M A I N   N E W S

Mirchpur Mayhem
MPs panel sees police hand
Says it colluded with dominant castes
Aditi Tandon
Tribune News Service

Won’t go back: Dalits

Five Dalit families from Mirchpur on Monday met panel head Gobind Naskar, saying they felt unsafe in the village and would not live there. They sought to be rehabilitated outside Hisar. Led by OP Shukla, president, Haryana Dalit Bachao Sangarsh Samiti, they petitioned Naskar for a special court to hear their cases.

New Delhi, July 26
Haryana Chief Minister Bhupinder Singh Hooda’s troubles over the April 21 Mirchpur carnage in Hisar might just be beginning.

After being pulled up by the Congress high command for atrocities on Dalits in the Jat heartland, the CM is in for castigation by the Parliamentary Standing Committee on SC/ST Welfare, which has found the state government and district police prima facie responsible for the April mayhem which claimed the lives of septuagenarian Tara Chand and his 17-year-old differently bled daughter Suman.

The committee, which visited Mirchpur on July 2, has evidence to conclude that the “district police colluded with the dominant caste (read Jats) to target Dalits”. The panel says though the district authorities blame the mayhem on the much-publicised “mongrel story” (claiming the fight started when a Valmiki boy objected to a Jat throwing a brick at his dog), the atrocities would have occurred anyway.

“They said the dog issue triggered the attack, but the attack would have happened anyway. It was waiting to happen. The police colluded with dominant castes,” D. Raja, committee member said.

He said the panel had taken serious view of Haryana continued disregard for the Prevention of Atrocities on SCs/STs Act and the fact that it had no human rights commission.

Panel chairperson Gobinda Chandra Naskar of the Trinamool Congress, in an exclusive interview today, said law and order in Mirchpur on that fateful day “was absolutely out of control”.

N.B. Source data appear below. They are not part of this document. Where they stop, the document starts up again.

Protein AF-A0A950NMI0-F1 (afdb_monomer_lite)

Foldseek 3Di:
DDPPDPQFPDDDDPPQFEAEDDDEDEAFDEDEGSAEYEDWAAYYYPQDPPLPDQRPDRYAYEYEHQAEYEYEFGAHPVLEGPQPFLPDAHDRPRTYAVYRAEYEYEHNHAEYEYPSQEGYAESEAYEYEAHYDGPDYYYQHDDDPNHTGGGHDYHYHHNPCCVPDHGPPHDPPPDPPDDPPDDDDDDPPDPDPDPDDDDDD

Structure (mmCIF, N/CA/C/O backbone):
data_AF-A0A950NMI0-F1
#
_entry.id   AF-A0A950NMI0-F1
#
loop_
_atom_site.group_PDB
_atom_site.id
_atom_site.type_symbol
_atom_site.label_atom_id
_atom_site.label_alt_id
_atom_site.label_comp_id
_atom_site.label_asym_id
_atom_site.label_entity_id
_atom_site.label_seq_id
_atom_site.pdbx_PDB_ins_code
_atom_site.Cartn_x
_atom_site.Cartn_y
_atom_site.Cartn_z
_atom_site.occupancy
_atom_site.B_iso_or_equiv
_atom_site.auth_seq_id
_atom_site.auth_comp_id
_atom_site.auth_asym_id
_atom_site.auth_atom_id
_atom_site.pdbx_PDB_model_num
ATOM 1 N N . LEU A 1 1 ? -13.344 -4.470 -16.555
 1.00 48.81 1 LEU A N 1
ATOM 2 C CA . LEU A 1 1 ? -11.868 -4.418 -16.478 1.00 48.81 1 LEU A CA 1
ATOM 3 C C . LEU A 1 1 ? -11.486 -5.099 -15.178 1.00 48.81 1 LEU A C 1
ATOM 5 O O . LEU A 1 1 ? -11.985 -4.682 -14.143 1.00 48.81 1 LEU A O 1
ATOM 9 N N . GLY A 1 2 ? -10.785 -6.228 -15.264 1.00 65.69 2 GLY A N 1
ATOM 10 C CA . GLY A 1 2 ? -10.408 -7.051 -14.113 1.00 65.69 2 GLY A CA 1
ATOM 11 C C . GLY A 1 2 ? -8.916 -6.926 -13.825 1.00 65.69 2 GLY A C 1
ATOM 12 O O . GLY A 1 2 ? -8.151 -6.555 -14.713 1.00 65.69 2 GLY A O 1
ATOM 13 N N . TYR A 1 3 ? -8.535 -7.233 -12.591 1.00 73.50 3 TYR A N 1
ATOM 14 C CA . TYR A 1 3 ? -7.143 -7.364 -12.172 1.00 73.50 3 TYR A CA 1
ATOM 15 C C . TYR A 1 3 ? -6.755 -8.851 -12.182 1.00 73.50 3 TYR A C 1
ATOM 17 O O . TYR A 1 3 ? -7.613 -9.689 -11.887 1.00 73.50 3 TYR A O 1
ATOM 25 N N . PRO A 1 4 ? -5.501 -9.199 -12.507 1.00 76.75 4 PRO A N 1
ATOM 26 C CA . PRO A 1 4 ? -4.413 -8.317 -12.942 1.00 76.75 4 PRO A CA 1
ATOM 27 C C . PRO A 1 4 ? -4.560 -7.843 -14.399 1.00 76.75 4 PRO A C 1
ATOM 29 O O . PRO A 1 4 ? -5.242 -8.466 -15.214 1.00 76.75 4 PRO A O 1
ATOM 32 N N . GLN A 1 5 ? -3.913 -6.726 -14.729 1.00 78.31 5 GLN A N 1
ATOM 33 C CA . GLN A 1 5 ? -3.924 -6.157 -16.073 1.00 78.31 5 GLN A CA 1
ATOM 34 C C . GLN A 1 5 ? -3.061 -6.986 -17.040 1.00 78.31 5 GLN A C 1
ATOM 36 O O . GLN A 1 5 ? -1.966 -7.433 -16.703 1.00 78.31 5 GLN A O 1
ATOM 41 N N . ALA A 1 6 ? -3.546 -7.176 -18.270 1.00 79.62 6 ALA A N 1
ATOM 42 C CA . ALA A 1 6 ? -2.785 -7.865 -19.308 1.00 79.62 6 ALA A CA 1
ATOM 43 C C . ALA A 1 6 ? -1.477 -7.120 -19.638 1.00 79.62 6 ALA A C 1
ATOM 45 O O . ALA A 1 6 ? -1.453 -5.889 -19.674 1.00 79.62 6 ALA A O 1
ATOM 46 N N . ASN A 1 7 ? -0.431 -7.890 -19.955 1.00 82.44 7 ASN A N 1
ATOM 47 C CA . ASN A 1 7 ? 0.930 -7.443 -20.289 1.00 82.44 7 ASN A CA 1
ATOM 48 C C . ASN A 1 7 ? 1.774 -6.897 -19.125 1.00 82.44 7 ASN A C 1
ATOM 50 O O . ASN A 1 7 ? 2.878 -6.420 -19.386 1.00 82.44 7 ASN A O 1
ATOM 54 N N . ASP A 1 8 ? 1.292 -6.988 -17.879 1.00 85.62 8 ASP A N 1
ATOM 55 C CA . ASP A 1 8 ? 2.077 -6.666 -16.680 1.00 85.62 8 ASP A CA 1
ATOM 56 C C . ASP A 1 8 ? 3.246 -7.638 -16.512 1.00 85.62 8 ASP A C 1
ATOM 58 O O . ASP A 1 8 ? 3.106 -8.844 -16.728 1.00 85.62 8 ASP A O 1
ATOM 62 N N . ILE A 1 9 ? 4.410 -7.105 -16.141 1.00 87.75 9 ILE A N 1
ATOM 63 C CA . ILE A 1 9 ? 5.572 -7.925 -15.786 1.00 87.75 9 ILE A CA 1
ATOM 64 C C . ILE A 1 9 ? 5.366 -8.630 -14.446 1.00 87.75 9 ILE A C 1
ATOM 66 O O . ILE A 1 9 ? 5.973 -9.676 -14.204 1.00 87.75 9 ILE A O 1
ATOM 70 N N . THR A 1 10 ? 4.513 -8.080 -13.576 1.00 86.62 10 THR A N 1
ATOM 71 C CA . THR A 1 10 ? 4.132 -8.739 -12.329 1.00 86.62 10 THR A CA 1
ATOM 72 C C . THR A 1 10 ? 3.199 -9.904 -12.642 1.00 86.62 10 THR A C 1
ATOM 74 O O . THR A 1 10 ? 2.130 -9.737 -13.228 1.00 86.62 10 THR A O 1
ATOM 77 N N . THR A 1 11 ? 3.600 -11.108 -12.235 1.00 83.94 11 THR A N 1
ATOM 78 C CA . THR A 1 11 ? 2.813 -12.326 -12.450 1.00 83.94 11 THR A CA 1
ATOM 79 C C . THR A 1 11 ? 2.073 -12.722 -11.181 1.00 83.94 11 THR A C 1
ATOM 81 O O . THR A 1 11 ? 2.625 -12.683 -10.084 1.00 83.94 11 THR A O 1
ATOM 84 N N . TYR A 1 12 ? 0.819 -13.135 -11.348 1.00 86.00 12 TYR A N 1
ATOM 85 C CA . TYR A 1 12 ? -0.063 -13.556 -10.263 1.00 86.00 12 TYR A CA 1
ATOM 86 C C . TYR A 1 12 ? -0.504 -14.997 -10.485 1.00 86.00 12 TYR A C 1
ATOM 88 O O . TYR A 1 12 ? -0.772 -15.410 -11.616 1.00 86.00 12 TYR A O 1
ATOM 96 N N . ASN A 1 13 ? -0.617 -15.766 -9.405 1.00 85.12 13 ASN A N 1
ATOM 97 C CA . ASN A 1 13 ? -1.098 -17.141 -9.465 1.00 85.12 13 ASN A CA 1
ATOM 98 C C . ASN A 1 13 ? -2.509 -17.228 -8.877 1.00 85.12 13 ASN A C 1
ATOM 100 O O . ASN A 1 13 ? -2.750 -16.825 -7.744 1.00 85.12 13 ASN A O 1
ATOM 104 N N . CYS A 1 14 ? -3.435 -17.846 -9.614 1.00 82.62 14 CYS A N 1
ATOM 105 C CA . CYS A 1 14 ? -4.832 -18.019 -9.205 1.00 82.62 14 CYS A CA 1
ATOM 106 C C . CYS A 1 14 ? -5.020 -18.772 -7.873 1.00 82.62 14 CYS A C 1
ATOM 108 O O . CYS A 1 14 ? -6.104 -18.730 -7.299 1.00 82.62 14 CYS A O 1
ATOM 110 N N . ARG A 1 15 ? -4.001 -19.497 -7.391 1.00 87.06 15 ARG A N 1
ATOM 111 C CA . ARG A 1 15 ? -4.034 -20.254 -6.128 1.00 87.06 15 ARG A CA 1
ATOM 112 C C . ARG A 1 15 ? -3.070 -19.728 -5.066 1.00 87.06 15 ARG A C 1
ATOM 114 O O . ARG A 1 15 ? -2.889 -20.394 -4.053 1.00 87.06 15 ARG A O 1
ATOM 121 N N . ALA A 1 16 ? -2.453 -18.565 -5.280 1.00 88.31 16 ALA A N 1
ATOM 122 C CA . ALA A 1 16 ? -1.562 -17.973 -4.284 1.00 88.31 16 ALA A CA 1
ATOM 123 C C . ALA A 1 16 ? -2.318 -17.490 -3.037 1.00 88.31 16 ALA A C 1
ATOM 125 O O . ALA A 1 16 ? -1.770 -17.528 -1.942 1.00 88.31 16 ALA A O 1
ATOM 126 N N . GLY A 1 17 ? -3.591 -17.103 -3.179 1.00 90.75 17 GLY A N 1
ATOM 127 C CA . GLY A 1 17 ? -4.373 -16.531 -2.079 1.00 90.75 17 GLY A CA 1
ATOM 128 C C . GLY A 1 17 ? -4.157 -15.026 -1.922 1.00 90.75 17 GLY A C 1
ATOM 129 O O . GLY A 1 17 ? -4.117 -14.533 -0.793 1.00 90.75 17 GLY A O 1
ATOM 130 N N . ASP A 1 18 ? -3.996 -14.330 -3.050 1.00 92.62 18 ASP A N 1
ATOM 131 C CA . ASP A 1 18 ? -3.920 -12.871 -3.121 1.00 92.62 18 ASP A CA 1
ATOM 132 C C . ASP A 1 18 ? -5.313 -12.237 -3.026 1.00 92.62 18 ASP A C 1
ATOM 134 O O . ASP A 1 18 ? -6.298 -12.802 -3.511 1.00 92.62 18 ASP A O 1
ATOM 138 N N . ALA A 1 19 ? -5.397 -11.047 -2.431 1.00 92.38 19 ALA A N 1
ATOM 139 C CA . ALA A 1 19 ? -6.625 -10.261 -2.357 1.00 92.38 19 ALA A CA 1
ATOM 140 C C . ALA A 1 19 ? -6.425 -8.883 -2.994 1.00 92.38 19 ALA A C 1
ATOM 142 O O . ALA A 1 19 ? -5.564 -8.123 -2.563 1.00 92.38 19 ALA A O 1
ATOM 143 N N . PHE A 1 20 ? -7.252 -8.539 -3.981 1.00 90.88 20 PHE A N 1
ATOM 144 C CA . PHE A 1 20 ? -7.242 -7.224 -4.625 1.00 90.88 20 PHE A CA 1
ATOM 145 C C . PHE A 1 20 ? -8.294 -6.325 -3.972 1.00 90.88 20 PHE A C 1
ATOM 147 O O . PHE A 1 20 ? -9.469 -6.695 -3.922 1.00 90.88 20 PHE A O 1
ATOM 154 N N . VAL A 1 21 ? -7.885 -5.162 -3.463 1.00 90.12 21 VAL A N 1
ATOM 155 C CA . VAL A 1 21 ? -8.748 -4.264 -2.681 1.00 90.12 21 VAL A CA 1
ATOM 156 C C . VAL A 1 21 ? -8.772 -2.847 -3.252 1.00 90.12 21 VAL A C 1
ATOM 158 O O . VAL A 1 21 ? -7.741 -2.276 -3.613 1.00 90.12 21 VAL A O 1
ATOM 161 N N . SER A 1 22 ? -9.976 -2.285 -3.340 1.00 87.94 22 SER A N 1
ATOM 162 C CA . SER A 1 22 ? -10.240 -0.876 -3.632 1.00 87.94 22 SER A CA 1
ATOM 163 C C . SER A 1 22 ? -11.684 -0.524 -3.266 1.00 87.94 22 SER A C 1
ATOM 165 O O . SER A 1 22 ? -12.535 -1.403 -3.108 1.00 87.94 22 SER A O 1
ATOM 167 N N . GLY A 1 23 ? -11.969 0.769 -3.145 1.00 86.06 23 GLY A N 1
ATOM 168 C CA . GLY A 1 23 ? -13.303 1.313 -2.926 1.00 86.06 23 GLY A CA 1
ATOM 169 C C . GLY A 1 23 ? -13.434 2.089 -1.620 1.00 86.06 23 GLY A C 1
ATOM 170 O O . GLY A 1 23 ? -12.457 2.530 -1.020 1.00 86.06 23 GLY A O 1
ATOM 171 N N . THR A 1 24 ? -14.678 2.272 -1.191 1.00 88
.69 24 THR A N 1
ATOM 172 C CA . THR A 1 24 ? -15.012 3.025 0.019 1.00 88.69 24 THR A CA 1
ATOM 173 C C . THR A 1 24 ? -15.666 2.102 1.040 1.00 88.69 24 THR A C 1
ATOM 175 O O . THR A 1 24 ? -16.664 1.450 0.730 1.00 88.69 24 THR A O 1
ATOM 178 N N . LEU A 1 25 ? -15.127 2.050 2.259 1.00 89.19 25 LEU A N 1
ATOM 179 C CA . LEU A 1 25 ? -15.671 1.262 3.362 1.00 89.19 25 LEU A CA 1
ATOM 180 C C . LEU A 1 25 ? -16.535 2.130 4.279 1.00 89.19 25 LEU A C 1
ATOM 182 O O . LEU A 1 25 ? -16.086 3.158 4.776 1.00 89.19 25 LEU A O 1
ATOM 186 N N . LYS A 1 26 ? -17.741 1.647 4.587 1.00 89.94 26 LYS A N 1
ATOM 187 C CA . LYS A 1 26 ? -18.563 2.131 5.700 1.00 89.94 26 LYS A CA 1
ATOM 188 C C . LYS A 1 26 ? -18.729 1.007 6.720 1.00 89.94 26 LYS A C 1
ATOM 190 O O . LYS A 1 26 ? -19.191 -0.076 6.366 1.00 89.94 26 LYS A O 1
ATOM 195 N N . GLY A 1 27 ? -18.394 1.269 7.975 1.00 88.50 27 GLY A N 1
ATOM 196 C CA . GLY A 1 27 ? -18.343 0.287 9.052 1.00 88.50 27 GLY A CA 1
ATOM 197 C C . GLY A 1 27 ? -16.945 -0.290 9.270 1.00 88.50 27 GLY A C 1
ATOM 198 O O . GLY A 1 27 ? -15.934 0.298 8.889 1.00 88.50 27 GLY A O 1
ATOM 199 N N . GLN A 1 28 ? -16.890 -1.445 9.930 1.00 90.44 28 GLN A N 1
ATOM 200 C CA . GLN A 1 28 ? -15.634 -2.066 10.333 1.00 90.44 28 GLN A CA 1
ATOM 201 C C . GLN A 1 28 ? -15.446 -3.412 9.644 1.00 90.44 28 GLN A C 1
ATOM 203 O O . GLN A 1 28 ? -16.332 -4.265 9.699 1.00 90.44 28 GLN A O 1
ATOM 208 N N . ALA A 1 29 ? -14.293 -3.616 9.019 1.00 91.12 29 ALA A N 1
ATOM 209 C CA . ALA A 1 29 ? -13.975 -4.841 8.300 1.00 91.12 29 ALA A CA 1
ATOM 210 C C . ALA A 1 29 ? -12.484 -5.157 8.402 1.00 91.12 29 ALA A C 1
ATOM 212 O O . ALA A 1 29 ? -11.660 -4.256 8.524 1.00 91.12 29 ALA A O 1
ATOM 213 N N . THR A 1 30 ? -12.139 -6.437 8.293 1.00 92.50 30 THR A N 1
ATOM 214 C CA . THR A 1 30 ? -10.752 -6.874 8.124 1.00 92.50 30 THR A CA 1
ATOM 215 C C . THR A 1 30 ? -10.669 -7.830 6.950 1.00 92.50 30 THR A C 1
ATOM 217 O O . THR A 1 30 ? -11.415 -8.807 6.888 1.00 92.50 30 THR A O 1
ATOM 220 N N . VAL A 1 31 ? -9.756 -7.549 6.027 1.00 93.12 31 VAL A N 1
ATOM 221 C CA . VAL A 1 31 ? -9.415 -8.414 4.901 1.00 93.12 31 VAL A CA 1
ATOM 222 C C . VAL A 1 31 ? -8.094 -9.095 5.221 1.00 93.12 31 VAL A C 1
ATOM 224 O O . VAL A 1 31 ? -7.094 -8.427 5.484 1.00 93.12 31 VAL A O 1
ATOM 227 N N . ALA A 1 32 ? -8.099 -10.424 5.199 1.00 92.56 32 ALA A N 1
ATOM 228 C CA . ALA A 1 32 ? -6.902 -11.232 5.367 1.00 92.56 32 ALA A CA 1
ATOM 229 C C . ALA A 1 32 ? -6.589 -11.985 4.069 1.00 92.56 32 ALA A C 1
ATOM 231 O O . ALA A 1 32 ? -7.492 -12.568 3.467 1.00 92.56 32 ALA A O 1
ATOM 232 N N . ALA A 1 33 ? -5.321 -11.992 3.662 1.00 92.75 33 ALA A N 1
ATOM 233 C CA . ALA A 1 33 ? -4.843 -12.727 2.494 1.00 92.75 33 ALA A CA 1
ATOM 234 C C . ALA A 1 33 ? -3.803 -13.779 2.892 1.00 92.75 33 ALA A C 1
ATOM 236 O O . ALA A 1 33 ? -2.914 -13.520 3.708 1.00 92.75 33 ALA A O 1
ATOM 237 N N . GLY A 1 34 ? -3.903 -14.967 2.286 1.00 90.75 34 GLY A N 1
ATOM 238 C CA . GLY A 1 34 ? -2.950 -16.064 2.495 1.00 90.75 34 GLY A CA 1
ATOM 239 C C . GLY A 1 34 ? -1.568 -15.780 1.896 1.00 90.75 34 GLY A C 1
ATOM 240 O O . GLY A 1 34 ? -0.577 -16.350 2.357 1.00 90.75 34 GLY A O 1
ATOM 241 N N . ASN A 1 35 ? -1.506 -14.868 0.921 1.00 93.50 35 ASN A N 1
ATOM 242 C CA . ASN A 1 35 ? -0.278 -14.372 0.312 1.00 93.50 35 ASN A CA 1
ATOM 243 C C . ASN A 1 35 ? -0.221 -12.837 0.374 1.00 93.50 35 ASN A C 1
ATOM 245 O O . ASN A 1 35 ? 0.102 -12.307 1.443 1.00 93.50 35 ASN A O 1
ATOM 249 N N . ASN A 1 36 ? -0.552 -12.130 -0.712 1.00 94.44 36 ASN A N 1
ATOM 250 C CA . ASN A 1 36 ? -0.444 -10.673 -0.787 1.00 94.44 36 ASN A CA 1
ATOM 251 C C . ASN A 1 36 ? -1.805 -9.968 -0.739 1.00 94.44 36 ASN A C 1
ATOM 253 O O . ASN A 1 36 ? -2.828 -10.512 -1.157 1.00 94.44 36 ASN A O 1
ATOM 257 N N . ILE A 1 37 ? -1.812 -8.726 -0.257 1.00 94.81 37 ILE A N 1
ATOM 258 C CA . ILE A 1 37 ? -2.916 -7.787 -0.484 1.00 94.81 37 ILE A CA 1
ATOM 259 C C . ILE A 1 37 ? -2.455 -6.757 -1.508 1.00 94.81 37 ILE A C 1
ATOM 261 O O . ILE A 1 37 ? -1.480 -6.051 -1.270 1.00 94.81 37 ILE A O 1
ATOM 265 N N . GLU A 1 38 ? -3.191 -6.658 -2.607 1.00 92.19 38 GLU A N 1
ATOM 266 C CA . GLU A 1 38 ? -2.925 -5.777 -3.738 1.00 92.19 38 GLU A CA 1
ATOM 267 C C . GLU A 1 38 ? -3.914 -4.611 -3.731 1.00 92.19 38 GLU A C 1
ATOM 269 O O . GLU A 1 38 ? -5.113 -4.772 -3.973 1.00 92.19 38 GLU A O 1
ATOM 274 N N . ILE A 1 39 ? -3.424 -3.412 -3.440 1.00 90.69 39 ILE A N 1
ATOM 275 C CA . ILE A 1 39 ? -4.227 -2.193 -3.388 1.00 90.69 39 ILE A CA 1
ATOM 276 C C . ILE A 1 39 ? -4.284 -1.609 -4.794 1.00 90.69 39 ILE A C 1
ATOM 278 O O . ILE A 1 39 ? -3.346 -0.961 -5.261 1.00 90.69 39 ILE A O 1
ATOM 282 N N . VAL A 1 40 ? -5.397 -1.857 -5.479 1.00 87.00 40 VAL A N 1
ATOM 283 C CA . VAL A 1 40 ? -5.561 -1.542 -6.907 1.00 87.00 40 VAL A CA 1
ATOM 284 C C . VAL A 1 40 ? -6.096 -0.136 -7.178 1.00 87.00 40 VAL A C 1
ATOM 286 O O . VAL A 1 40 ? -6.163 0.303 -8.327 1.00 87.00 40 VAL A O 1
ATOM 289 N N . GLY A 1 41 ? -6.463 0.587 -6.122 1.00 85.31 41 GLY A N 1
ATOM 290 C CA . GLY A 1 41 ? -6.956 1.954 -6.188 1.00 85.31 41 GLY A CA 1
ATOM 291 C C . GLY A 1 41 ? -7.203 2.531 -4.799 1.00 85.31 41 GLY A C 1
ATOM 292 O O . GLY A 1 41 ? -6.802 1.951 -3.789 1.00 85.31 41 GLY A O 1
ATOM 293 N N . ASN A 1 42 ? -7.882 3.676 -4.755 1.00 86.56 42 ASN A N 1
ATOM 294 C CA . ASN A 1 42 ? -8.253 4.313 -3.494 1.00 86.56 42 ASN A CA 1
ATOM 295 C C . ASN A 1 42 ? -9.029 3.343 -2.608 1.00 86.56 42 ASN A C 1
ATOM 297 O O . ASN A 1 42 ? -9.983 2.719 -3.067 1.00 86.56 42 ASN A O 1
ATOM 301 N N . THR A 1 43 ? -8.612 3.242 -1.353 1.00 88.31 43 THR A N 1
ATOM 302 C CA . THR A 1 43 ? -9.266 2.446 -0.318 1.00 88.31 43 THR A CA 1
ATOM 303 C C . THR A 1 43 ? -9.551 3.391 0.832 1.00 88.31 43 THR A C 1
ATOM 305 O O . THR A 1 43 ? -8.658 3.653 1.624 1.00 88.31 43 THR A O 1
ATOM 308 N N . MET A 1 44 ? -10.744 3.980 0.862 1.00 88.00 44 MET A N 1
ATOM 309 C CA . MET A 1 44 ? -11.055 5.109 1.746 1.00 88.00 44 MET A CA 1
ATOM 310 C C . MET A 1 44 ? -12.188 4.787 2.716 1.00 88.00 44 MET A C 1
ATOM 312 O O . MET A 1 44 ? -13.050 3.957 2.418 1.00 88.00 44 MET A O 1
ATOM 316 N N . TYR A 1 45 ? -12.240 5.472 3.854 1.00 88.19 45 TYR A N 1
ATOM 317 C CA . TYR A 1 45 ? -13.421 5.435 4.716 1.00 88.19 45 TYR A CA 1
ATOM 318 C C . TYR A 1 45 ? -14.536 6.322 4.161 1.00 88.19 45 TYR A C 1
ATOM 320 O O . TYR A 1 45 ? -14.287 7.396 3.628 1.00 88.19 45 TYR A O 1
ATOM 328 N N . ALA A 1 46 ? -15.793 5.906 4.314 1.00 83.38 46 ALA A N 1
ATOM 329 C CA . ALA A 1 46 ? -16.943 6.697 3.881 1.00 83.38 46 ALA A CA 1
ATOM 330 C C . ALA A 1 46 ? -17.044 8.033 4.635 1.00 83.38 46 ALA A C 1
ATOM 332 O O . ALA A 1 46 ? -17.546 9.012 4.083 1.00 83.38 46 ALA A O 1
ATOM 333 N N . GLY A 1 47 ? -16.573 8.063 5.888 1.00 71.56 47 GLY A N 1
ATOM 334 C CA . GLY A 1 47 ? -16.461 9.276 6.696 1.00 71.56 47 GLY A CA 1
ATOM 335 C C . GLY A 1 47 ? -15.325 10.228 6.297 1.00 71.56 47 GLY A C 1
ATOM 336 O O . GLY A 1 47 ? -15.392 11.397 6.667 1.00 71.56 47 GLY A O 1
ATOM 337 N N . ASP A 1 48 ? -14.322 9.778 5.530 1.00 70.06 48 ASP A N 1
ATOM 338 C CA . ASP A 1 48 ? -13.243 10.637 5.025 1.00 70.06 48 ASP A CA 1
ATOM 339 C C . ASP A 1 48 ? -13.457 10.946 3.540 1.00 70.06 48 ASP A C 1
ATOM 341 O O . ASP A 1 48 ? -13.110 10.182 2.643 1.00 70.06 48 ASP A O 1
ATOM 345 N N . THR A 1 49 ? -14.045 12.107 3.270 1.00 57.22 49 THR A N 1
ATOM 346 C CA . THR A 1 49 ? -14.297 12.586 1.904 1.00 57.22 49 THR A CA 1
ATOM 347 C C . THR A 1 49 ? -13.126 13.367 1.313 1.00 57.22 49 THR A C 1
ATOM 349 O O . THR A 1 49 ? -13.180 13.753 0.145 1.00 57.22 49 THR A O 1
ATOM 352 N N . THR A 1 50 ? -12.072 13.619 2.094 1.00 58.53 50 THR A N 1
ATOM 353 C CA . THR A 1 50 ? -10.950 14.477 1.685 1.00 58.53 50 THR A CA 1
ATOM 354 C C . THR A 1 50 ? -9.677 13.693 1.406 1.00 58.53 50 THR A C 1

“The Hisar police and local SHO didn’t take preventive action despite full knowledge of the crime. They remained idle spectators - first failing to protect the Dalits after the dog incident and then sitting through as the Dalits were killed and their houses set afire by dominant castes,” Naskar said.

He also maintained that Jats in the area needed to be reined in. “The Jats must be controlled and meetings held between Dalits and Jats to encourage harmony. The state should rebuild the trust of Dalits who have abandoned their village. Adequate police deployment is a must.”

The panel will recommend enhancement of compensation. It feels the compensation ordered by Haryana (Rs 10 lakh for death and Rs 3 lakh for rebuilding houses) is too “meagre”. The committee is awaiting a reply from the state government on police inaction, the compensation paid, deploy of police to prevent recurrence of such a crime and plans to rehabilitate the Valmikis unwilling to return to Mirchpur.

The panel report is expected to be submitted within a week.